▸ **YOUR OBJECTIVE**
Read through the data, and wherever a line holds the word "chains", write that line out.

[[ PROVIDED DATA, beginning ]]

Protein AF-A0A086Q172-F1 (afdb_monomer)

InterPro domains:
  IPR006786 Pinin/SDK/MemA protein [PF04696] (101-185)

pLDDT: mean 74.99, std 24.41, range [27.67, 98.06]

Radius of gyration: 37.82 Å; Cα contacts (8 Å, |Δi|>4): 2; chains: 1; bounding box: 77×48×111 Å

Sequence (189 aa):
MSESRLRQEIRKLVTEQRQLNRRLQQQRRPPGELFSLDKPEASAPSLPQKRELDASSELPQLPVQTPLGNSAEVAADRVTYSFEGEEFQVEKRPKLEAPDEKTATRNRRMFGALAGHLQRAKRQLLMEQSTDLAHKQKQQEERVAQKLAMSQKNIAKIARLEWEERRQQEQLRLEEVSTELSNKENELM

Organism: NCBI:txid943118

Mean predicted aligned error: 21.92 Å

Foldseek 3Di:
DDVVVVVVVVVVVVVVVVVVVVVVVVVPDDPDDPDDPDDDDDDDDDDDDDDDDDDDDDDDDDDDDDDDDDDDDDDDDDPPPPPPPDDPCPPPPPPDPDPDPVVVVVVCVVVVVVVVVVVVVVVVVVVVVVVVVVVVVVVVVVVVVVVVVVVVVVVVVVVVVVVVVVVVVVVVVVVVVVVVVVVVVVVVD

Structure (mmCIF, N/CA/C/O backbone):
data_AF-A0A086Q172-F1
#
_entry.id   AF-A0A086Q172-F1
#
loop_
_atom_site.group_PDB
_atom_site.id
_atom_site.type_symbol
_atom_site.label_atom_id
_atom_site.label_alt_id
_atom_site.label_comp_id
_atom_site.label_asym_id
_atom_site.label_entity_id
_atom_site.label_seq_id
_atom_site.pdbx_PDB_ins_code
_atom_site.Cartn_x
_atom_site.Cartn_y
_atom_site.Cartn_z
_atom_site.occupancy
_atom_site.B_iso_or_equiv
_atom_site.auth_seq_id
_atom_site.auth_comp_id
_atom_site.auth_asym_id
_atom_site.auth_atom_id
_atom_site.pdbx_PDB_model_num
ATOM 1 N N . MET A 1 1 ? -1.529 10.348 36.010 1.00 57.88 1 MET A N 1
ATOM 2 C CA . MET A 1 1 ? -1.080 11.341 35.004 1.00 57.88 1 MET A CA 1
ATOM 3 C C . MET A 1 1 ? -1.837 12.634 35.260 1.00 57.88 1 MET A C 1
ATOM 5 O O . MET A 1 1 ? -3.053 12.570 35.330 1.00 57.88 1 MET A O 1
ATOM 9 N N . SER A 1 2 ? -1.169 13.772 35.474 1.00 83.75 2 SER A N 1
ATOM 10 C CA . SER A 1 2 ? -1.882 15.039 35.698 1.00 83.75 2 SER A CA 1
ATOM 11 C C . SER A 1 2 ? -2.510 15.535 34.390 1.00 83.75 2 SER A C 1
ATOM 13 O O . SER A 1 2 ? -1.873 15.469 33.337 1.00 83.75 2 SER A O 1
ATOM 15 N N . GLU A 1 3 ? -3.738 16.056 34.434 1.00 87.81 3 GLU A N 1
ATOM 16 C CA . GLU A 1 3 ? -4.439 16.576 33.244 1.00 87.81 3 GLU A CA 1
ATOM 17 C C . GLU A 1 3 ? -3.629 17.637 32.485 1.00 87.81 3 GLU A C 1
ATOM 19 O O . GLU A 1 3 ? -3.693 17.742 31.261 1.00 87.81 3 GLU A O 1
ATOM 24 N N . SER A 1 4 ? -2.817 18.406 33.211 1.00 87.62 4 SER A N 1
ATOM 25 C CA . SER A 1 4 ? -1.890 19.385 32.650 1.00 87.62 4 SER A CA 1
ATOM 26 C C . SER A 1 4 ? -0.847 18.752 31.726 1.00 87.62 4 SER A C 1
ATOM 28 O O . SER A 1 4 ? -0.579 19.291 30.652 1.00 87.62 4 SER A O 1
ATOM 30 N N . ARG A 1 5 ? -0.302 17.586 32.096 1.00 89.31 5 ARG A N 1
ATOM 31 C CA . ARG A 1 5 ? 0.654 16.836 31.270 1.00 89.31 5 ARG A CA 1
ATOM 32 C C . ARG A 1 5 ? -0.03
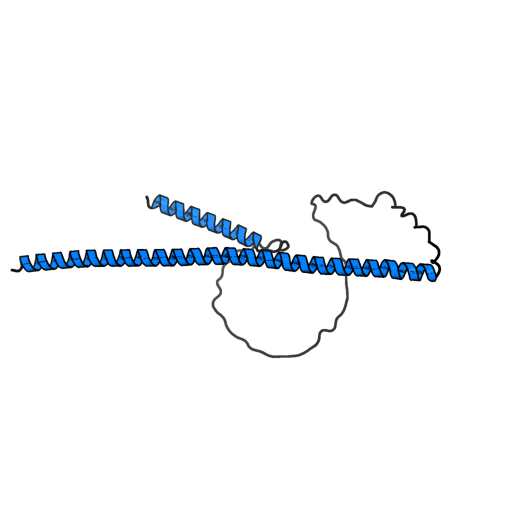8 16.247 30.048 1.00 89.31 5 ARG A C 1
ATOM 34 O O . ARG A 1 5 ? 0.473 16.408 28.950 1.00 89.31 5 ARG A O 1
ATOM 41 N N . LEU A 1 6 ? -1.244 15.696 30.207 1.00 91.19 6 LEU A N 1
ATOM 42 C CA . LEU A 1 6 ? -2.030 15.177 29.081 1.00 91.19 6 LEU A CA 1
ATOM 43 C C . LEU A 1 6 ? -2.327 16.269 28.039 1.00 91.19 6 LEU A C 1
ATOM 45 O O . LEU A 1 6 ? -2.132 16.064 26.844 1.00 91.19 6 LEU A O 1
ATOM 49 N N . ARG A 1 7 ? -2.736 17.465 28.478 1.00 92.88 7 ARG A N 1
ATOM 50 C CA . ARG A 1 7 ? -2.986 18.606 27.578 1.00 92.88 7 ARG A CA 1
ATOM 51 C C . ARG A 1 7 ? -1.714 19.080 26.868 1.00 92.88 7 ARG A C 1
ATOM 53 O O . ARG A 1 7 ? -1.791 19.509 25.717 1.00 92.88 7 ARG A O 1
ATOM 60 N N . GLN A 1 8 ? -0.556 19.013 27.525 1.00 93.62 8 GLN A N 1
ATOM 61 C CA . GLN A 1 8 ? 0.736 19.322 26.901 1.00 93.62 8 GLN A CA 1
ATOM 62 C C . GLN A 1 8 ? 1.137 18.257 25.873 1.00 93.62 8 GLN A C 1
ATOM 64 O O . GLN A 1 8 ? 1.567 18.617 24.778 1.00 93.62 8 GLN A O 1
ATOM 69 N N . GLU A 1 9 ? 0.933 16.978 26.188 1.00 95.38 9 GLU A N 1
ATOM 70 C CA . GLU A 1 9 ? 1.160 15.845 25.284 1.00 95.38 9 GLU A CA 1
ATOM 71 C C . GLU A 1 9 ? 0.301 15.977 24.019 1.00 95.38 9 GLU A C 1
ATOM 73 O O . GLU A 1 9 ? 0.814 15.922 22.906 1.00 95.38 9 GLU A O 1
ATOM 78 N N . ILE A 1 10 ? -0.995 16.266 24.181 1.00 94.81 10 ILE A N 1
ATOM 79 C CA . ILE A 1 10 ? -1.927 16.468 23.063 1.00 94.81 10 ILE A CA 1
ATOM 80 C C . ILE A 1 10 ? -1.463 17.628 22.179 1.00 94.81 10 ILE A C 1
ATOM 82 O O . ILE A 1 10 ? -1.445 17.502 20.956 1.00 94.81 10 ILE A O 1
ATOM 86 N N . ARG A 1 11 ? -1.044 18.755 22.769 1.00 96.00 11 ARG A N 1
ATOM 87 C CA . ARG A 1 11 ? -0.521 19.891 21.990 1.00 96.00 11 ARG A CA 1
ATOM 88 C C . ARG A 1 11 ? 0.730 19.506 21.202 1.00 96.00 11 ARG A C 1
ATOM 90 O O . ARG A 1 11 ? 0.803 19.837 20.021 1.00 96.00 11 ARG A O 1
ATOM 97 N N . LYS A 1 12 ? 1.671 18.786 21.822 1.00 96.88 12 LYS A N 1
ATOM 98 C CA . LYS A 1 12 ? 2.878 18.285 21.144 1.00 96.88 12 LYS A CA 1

[[ PROVIDED DATA, end ]]
[[ PROVIDED DATA, beginning ]]

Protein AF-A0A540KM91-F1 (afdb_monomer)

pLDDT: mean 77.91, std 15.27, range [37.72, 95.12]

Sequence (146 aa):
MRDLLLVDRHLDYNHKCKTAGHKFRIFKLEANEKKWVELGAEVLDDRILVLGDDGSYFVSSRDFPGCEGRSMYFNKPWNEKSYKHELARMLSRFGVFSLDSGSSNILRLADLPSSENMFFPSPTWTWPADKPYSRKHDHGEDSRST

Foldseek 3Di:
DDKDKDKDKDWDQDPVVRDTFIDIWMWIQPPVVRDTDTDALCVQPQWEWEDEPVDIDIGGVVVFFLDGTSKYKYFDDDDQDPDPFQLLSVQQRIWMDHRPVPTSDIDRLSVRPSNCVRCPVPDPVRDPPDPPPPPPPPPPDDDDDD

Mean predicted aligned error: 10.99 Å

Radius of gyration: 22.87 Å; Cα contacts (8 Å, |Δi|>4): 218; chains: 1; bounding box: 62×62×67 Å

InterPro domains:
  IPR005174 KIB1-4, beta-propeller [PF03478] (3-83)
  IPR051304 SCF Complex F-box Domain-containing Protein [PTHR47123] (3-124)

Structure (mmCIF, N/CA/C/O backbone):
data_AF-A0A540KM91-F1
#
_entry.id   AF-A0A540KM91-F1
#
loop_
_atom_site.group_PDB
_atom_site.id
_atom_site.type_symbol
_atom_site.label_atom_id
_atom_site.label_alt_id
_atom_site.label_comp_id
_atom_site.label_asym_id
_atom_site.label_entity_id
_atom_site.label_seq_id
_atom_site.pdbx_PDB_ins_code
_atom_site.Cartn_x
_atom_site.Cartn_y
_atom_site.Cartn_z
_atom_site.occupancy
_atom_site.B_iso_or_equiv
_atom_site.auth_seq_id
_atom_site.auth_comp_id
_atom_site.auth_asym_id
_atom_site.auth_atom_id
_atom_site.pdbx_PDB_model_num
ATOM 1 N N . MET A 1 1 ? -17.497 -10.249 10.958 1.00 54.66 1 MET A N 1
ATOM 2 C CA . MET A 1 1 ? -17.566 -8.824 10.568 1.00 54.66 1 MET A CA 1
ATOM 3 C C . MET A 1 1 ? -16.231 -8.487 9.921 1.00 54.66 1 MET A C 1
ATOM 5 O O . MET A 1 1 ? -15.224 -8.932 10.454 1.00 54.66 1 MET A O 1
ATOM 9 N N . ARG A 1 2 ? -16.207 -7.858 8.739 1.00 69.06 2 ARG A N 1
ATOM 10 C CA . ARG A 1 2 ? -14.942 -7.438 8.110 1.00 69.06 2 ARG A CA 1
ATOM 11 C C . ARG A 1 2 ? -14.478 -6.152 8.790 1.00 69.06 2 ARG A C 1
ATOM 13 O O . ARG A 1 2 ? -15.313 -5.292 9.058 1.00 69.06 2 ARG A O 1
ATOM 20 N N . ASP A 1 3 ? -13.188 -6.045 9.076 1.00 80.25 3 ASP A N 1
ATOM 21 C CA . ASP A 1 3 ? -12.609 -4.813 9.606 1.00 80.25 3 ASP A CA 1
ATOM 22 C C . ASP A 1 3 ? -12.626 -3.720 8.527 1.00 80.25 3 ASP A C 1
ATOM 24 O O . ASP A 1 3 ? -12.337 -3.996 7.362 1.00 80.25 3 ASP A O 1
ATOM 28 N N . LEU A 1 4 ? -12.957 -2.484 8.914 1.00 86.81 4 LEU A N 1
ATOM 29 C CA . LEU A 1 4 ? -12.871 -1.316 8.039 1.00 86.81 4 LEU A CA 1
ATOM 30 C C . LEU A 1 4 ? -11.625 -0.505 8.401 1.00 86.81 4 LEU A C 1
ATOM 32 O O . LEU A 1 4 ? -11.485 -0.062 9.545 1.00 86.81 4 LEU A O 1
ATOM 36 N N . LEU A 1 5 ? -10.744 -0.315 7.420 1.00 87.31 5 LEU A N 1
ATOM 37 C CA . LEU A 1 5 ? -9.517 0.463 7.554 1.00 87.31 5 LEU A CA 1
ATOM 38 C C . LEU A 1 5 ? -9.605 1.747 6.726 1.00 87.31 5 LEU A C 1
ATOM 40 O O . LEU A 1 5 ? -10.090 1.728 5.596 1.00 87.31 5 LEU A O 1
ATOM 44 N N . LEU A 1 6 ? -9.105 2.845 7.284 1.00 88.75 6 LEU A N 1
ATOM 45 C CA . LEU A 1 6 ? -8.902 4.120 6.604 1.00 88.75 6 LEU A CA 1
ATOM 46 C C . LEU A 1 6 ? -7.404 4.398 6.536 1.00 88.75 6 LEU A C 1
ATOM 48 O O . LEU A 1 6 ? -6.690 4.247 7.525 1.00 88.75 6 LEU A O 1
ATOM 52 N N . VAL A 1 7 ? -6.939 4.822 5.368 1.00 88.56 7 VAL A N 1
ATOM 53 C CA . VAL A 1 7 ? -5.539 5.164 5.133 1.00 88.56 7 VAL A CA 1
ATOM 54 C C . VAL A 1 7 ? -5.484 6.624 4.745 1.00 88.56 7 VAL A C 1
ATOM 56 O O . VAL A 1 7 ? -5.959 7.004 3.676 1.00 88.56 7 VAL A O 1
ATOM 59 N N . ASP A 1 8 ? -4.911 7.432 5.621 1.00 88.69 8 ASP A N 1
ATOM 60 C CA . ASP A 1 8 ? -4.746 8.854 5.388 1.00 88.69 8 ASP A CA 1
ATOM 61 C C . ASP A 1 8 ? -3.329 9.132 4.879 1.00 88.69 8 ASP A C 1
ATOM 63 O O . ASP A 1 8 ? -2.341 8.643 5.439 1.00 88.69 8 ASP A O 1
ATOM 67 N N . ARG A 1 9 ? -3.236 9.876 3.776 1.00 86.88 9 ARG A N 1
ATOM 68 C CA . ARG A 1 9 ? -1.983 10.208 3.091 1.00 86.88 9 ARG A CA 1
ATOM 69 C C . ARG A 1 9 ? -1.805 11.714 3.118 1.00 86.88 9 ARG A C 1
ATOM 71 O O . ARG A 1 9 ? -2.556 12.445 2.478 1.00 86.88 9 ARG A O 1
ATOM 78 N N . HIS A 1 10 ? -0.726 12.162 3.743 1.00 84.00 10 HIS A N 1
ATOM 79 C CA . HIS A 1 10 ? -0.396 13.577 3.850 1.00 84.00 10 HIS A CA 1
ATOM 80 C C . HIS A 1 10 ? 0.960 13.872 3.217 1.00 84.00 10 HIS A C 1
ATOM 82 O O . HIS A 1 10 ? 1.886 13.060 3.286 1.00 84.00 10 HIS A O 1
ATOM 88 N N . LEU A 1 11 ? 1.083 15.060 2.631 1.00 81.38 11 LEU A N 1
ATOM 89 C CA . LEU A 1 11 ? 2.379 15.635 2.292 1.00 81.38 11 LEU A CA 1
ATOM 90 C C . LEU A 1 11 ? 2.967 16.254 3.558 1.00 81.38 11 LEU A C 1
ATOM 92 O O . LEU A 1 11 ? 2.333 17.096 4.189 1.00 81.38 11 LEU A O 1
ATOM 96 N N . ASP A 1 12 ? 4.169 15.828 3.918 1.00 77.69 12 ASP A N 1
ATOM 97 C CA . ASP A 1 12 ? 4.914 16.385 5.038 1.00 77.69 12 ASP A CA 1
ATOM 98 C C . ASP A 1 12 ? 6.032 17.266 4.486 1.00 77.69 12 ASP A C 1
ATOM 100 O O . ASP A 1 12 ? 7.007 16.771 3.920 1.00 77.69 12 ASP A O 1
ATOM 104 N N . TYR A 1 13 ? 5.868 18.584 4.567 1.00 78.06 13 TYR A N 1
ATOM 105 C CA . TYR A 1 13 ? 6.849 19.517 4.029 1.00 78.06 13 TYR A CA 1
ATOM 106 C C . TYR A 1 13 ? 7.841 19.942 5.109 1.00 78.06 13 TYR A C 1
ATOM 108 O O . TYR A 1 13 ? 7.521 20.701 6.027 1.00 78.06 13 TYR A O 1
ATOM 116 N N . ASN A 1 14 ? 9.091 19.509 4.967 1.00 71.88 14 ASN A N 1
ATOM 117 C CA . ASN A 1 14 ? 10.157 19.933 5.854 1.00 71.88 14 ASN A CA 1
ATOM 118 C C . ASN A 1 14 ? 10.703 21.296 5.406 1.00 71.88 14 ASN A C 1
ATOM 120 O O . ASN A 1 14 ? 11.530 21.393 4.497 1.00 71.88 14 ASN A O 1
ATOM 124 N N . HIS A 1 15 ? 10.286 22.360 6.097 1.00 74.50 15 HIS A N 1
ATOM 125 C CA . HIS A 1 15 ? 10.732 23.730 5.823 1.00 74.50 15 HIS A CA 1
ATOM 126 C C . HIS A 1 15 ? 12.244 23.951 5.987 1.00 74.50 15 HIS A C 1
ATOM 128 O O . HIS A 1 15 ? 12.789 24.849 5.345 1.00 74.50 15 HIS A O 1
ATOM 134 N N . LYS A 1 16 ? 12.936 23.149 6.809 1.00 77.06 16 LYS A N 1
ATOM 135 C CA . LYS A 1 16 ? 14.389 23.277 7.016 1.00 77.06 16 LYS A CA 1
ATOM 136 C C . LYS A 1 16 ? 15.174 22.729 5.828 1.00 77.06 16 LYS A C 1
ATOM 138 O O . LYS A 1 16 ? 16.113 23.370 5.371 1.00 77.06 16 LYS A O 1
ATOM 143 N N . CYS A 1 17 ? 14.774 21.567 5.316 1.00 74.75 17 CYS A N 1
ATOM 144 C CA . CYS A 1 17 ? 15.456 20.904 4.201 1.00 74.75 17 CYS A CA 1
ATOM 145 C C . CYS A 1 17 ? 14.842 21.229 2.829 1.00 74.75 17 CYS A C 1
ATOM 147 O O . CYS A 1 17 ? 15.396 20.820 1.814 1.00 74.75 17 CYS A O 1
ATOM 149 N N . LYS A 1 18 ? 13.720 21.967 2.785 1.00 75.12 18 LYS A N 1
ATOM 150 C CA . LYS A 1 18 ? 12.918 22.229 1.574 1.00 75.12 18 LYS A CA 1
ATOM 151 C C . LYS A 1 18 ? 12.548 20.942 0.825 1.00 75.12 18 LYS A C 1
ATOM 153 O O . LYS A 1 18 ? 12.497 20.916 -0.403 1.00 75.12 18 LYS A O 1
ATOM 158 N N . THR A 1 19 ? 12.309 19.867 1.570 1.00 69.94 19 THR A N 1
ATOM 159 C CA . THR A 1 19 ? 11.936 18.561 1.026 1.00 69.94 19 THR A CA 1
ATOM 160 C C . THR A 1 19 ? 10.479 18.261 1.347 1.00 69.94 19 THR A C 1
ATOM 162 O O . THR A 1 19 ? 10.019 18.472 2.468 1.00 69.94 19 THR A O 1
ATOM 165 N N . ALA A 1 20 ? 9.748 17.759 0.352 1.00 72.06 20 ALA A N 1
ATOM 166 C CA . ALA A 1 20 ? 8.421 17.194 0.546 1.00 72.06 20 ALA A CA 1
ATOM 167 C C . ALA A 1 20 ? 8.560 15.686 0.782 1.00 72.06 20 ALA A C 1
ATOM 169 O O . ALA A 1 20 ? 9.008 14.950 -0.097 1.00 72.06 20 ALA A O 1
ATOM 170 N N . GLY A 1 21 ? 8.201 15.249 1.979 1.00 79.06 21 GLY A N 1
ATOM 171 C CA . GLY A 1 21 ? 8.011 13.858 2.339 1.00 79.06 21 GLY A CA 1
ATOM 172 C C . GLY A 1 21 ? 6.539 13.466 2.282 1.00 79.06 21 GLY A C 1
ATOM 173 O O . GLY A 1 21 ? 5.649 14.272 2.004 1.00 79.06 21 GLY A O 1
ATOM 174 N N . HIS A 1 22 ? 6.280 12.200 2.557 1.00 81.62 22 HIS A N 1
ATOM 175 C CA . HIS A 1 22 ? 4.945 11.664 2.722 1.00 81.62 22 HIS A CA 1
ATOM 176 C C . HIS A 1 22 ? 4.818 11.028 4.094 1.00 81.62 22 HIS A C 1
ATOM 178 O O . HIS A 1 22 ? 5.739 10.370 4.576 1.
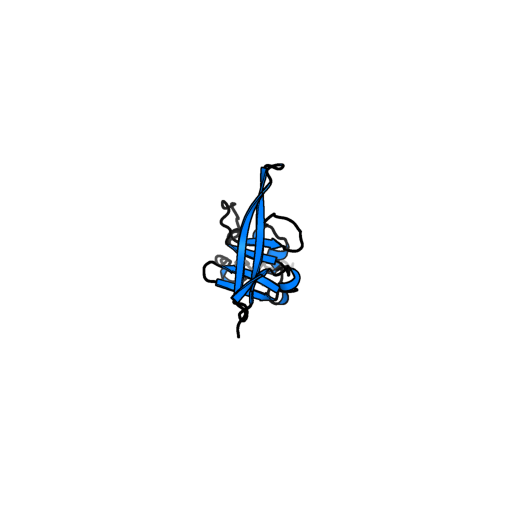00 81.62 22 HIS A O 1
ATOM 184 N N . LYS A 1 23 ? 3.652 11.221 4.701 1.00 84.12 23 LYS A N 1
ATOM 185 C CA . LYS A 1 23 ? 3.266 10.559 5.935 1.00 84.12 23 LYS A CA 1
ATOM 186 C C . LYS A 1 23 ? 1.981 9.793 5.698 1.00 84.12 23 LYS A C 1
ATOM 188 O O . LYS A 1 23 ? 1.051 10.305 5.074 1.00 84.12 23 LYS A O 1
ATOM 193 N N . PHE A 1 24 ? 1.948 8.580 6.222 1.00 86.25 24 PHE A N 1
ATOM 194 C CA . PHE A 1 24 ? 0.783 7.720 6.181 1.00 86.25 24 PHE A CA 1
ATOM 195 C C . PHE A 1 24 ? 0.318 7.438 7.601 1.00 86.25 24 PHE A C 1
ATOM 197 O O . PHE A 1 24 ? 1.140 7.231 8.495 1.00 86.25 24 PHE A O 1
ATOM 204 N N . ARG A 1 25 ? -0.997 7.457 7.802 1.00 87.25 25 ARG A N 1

[[ PROVIDED DATA, end ]]

▸ **TASK RESULT**
Radius of gyration: 37.82 Å; Cα contacts (8 Å, |Δi|>4): 2; chains: 1; bounding box: 77×48×111 Å
Radius of gyration: 22.87 Å; Cα contacts (8 Å, |Δi|>4): 218; chains: 1; bounding box: 62×62×67 Å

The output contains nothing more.